Fig. 4 - Report that collects data for the fiscal year overview
“Is that all manual, Bill?” Asked Ellie.
“I guess we should put together some automation to do this.” Said Bill. “The thing is that it’s something we do once a year, so I haven’t felt the need to prepare the groundwork that would enable such automation.”
“But you could do it.” Insisted Ellie.
Bill smiled and typed something. “Yes, I just added an entry in my ‘to-do’ list. We’ll create a Datalink connector, or a set thereof. We’ll run those connectors on demand, and the program will load the data to the appropriate tables.”
“What happens after that?” Asked Amy.
“We then change the project settings and remove the year before that.” Said Bill. “This way we only have available the current and the previous years. Information is still available, as we have been discussing today.”
“Why can’t we have all the data online?” Asked Amy.
“Any time the system has to calculate, e.g. if we change something in the configuration or load new data, it will scan all the time periods. This takes time.”

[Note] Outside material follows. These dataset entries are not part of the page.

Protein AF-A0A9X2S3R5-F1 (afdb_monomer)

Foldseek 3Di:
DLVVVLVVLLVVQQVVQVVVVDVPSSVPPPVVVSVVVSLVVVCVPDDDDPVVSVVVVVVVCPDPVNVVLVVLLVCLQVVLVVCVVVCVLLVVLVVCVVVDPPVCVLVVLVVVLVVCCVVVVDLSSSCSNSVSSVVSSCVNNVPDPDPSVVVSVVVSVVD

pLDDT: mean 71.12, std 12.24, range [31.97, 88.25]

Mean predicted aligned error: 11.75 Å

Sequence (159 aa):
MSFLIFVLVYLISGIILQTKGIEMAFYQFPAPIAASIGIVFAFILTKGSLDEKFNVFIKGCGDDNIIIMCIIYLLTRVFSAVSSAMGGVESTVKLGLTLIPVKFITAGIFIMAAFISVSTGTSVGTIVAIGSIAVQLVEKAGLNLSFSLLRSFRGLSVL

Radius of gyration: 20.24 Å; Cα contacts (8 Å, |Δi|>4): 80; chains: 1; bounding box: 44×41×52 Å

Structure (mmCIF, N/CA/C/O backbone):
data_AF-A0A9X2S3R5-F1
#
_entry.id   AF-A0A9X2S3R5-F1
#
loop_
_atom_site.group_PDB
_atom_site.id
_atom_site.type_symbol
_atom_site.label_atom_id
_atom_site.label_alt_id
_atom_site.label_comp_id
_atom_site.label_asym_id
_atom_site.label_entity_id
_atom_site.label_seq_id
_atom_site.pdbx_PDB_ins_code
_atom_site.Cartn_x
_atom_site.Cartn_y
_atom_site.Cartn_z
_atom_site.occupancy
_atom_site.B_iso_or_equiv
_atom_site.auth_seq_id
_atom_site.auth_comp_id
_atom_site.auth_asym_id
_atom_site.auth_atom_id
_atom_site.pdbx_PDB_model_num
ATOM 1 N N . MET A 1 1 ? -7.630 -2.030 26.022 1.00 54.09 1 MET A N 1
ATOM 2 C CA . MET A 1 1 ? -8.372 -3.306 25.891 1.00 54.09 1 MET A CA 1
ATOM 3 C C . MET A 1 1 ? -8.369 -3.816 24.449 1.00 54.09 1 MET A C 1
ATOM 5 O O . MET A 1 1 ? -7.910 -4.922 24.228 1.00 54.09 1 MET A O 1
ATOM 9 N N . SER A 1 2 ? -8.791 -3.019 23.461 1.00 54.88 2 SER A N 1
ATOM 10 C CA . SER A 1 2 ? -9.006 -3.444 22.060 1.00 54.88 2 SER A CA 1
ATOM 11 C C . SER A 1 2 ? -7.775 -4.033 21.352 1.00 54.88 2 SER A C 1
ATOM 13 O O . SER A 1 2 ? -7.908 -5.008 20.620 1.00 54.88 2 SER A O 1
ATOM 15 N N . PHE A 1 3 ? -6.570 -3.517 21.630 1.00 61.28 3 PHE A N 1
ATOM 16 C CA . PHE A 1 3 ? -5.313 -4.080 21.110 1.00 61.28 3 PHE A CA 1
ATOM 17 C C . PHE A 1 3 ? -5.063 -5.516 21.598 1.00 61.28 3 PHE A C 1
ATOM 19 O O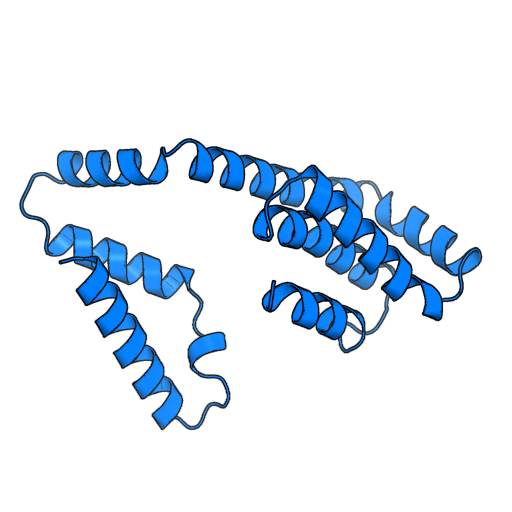 . PHE A 1 3 ? -4.602 -6.364 20.847 1.00 61.28 3 PHE A O 1
ATOM 26 N N . LEU A 1 4 ? -5.439 -5.816 22.842 1.00 66.75 4 LEU A N 1
ATOM 27 C CA . LEU A 1 4 ? -5.271 -7.137 23.445 1.00 66.75 4 LEU A CA 1
ATOM 28 C C . LEU A 1 4 ? -6.234 -8.155 22.814 1.00 66.75 4 LEU A C 1
ATOM 30 O O . LEU A 1 4 ? -5.827 -9.279 22.549 1.0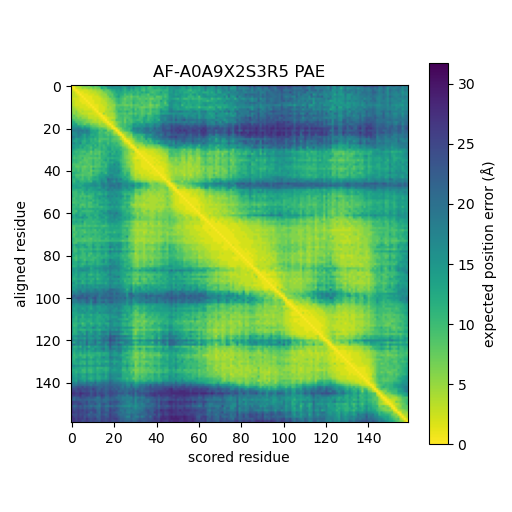0 66.75 4 LEU A O 1
ATOM 34 N N . ILE A 1 5 ? -7.469 -7.739 22.490 1.00 65.06 5 ILE A N 1
ATOM 35 C CA . ILE A 1 5 ? -8.429 -8.555 21.725 1.00 65.06 5 ILE A CA 1
ATOM 36 C C . ILE A 1 5 ? -7.912 -8.804 20.302 1.00 65.06 5 ILE A C 1
ATOM 38 O O . ILE A 1 5 ? -7.982 -9.934 19.830 1.00 65.06 5 ILE A O 1
ATOM 42 N N . PHE A 1 6 ? -7.365 -7.783 19.633 1.00 66.25 6 PHE A N 1
ATOM 43 C CA . PHE A 1 6 ? -6.757 -7.945 18.310 1.00 66.25 6 PHE A CA 1
ATOM 44 C C . PHE A 1 6 ? -5.624 -8.977 18.339 1.00 66.25 6 PHE A C 1
ATOM 46 O O . PHE A 1 6 ? -5.632 -9.913 17.543 1.00 66.25 6 PHE A O 1
ATOM 53 N N . VAL A 1 7 ? -4.703 -8.862 19.301 1.00 70.00 7 VAL A N 1
ATOM 54 C CA . VAL A 1 7 ? -3.594 -9.811 19.471 1.00 70.00 7 VAL A CA 1
ATOM 55 C C . VAL A 1 7 ? -4.111 -11.219 19.775 1.00 70.00 7 VAL A C 1
ATOM 57 O O . VAL A 1 7 ? -3.641 -12.169 19.161 1.00 70.00 7 VAL A O 1
ATOM 60 N N . LEU A 1 8 ? -5.104 -11.374 20.657 1.00 71.50 8 LEU A N 1
ATOM 61 C CA . LEU A 1 8 ? -5.679 -12.682 20.997 1.00 71.50 8 LEU A CA 1
ATOM 62 C C . LEU A 1 8 ? -6.373 -13.341 19.802 1.00 71.50 8 LEU A C 1
ATOM 64 O O . LEU A 1 8 ? -6.121 -14.508 19.529 1.00 71.50 8 LEU A O 1
ATOM 68 N N . VAL A 1 9 ? -7.204 -12.606 19.062 1.00 69.62 9 VAL A N 1
ATOM 69 C CA . VAL A 1 9 ? -7.887 -13.126 17.865 1.00 69.62 9 VAL A CA 1
ATOM 70 C C . VAL A 1 9 ? -6.876 -13.475 16.774 1.00 69.62 9 VAL A C 1
ATOM 72 O O . VAL A 1 9 ? -6.987 -14.532 16.158 1.00 69.62 9 VAL A O 1
ATOM 75 N N . TYR A 1 10 ? -5.863 -12.632 16.565 1.00 68.88 10 TYR A N 1
ATOM 76 C CA . TYR A 1 10 ? -4.803 -12.879 15.590 1.00 68.88 10 TYR A CA 1
ATOM 77 C C . TYR A 1 10 ? -3.974 -14.122 15.949 1.00 68.88 10 TYR A C 1
ATOM 79 O O . TYR A 1 10 ? -3.723 -14.972 15.097 1.00 68.88 10 TYR A O 1
ATOM 87 N N . LEU A 1 11 ? -3.609 -14.269 17.224 1.00 71.88 11 LEU A N 1
ATOM 88 C CA . LEU A 1 11 ? -2.803 -15.379 17.730 1.00 71.88 11 LEU A CA 1
ATOM 89 C C . LEU A 1 11 ? -3.600 -16.693 17.745 1.00 71.88 11 LEU A C 1
ATOM 91 O O . LEU A 1 11 ? -3.088 -17.714 17.296 1.00 71.88 11 LEU A O 1
ATOM 95 N N . ILE A 1 12 ? -4.872 -16.667 18.160 1.00 72.69 12 ILE A N 1
ATOM 96 C CA . ILE A 1 12 ? -5.769 -17.833 18.100 1.00 72.69 12 ILE A CA 1
ATOM 97 C C . ILE A 1 12 ? -6.006 -18.260 16.644 1.00 72.69 12 ILE A C 1
ATOM 99 O O . ILE A 1 12 ? -5.901 -19.445 16.336 1.00 72.69 12 ILE A O 1
ATOM 103 N N . SER A 1 13 ? -6.280 -17.313 15.739 1.00 66.50 13 SER A N 1
ATOM 104 C CA . SER A 1 13 ? -6.472 -17.599 14.310 1.00 66.50 13 SER A CA 1
ATOM 105 C C . SER A 1 13 ? -5.223 -18.243 13.696 1.00 66.50 13 SER A C 1
ATOM 107 O O . SER A 1 13 ? -5.315 -19.275 13.031 1.00 66.50 13 SER A O 1
ATOM 109 N N . GLY A 1 14 ? -4.036 -17.705 13.995 1.00 64.38 14 GLY A N 1
ATOM 110 C CA . GLY A 1 14 ? -2.776 -18.259 13.507 1.00 64.38 14 GLY A CA 1
ATOM 111 C C . GLY A 1 14 ? -2.440 -19.641 14.075 1.00 64.38 14 GLY A C 1
ATOM 112 O O . GLY A 1 14 ? -1.999 -20.504 13.318 1.00 64.38 14 GLY A O 1
ATOM 113 N N . ILE A 1 15 ? -2.730 -19.904 15.357 1.00 70.12 15 ILE A N 1
ATOM 114 C CA . ILE A 1 15 ? -2.584 -21.247 15.945 1.00 70.12 15 ILE A CA 1
ATOM 115 C C . ILE A 1 15 ? -3.526 -22.242 15.254 1.00 70.12 15 ILE A C 1
ATOM 117 O O . ILE A 1 15 ? -3.087 -23.323 14.877 1.00 70.12 15 ILE A O 1
ATOM 121 N N . ILE A 1 16 ? -4.793 -21.885 15.016 1.00 65.75 16 ILE A N 1
ATOM 122 C CA . ILE A 1 16 ? -5.766 -22.774 14.355 1.00 65.75 16 ILE A CA 1
ATOM 123 C C . ILE A 1 16 ? -5.341 -23.110 12.916 1.00 65.75 16 ILE A C 1
ATOM 125 O O . ILE A 1 16 ? -5.465 -24.263 12.496 1.00 65.75 16 ILE A O 1
ATOM 129 N N . LEU A 1 17 ? -4.828 -22.134 12.156 1.00 61.16 17 LEU A N 1
ATOM 130 C CA . LEU A 1 17 ? -4.320 -22.376 10.800 1.00 61.16 17 LEU A CA 1
ATOM 131 C C . LEU A 1 17 ? -3.024 -23.205 10.804 1.00 61.16 17 LEU A C 1
ATOM 133 O O . LEU A 1 17 ? -2.823 -24.009 9.893 1.00 61.16 17 LEU A O 1
ATOM 137 N N . GLN A 1 18 ? -2.181 -23.066 11.831 1.00 61.16 18 GLN A N 1
ATOM 138 C CA . GLN A 1 18 ? -0.967 -23.869 11.984 1.00 61.16 18 GLN A CA 1
ATOM 139 C C . GLN A 1 18 ? -1.282 -25.335 12.320 1.00 61.16 18 GLN A C 1
ATOM 141 O O . GLN A 1 18 ? -0.658 -26.238 11.763 1.00 61.16 18 GLN A O 1
ATOM 146 N N . THR A 1 19 ? -2.313 -25.597 13.129 1.00 61.47 19 THR A N 1
ATOM 147 C CA . THR A 1 19 ? -2.789 -26.962 13.431 1.00 61.47 19 THR A CA 1
ATOM 148 C C . THR A 1 19 ? -3.410 -27.658 12.211 1.00 61.47 19 THR A C 1
ATOM 150 O O . THR A 1 19 ? -3.456 -28.884 12.160 1.00 61.47 19 THR A O 1
ATOM 153 N N . LYS A 1 20 ? -3.846 -26.904 11.191 1.00 57.78 20 LYS A N 1
ATOM 154 C CA . LYS A 1 20 ? -4.327 -27.446 9.905 1.00 57.78 20 LYS A CA 1
ATOM 155 C C . LYS A 1 20 ? -3.209 -27.799 8.908 1.00 57.78 20 LYS A C 1
ATOM 157 O O . LYS A 1 20 ? -3.516 -28.186 7.785 1.00 57.78 20 LYS A O 1
ATOM 162 N N . GLY A 1 21 ? -1.937 -27.707 9.308 1.00 53.03 21 GLY A N 1
ATOM 163 C CA . GLY A 1 21 ? -0.801 -28.193 8.516 1.00 53.03 21 GLY A CA 1
ATOM 164 C C . GLY A 1 21 ? -0.385 -27.284 7.355 1.00 53.03 21 GLY A C 1
ATOM 165 O O . GLY A 1 21 ? 0.263 -27.747 6.422 1.00 53.03 21 GLY A O 1
ATOM 166 N N . ILE A 1 22 ? -0.755 -26.001 7.389 1.00 49.12 22 ILE A N 1
ATOM 167 C CA . ILE A 1 22 ? -0.414 -25.035 6.338 1.00 49.12 22 ILE A CA 1
ATOM 168 C C . ILE A 1 22 ? 0.919 -24.361 6.700 1.00 49.12 22 ILE A C 1
ATOM 170 O O . ILE A 1 22 ? 0.993 -23.606 7.674 1.00 49.12 22 ILE A O 1
ATOM 174 N N . GLU A 1 23 ? 1.977 -24.603 5.921 1.00 43.16 23 GLU A N 1
ATOM 175 C CA . GLU A 1 23 ? 3.226 -23.841 6.045 1.00 43.16 23 GLU A CA 1
ATOM 176 C C . GLU A 1 23 ? 2.955 -22.348 5.753 1.00 43.16 23 GLU A C 1
ATOM 178 O O . GLU A 1 23 ? 2.312 -21.998 4.764 1.00 43.16 23 GLU A O 1
ATOM 183 N N . MET A 1 24 ? 3.423 -21.455 6.636 1.00 48.62 24 MET A N 1
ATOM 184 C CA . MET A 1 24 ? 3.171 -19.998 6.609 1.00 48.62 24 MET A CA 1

“Couldn’t we just limit the report calculation periods to those two years?” Asked Ellie.
“Yes, we could do that, but it would only help a little. The system calculates tables, models and metrics prior to reports, so having all years since 2017 would increase calculation times considerably.”
“Thanks for the insights, Bill. Very useful.” Said Amy.
“Yes, I didn’t know about that either.” Said Ellie.
“Sure, ladies. My pleasure.” Said Bill.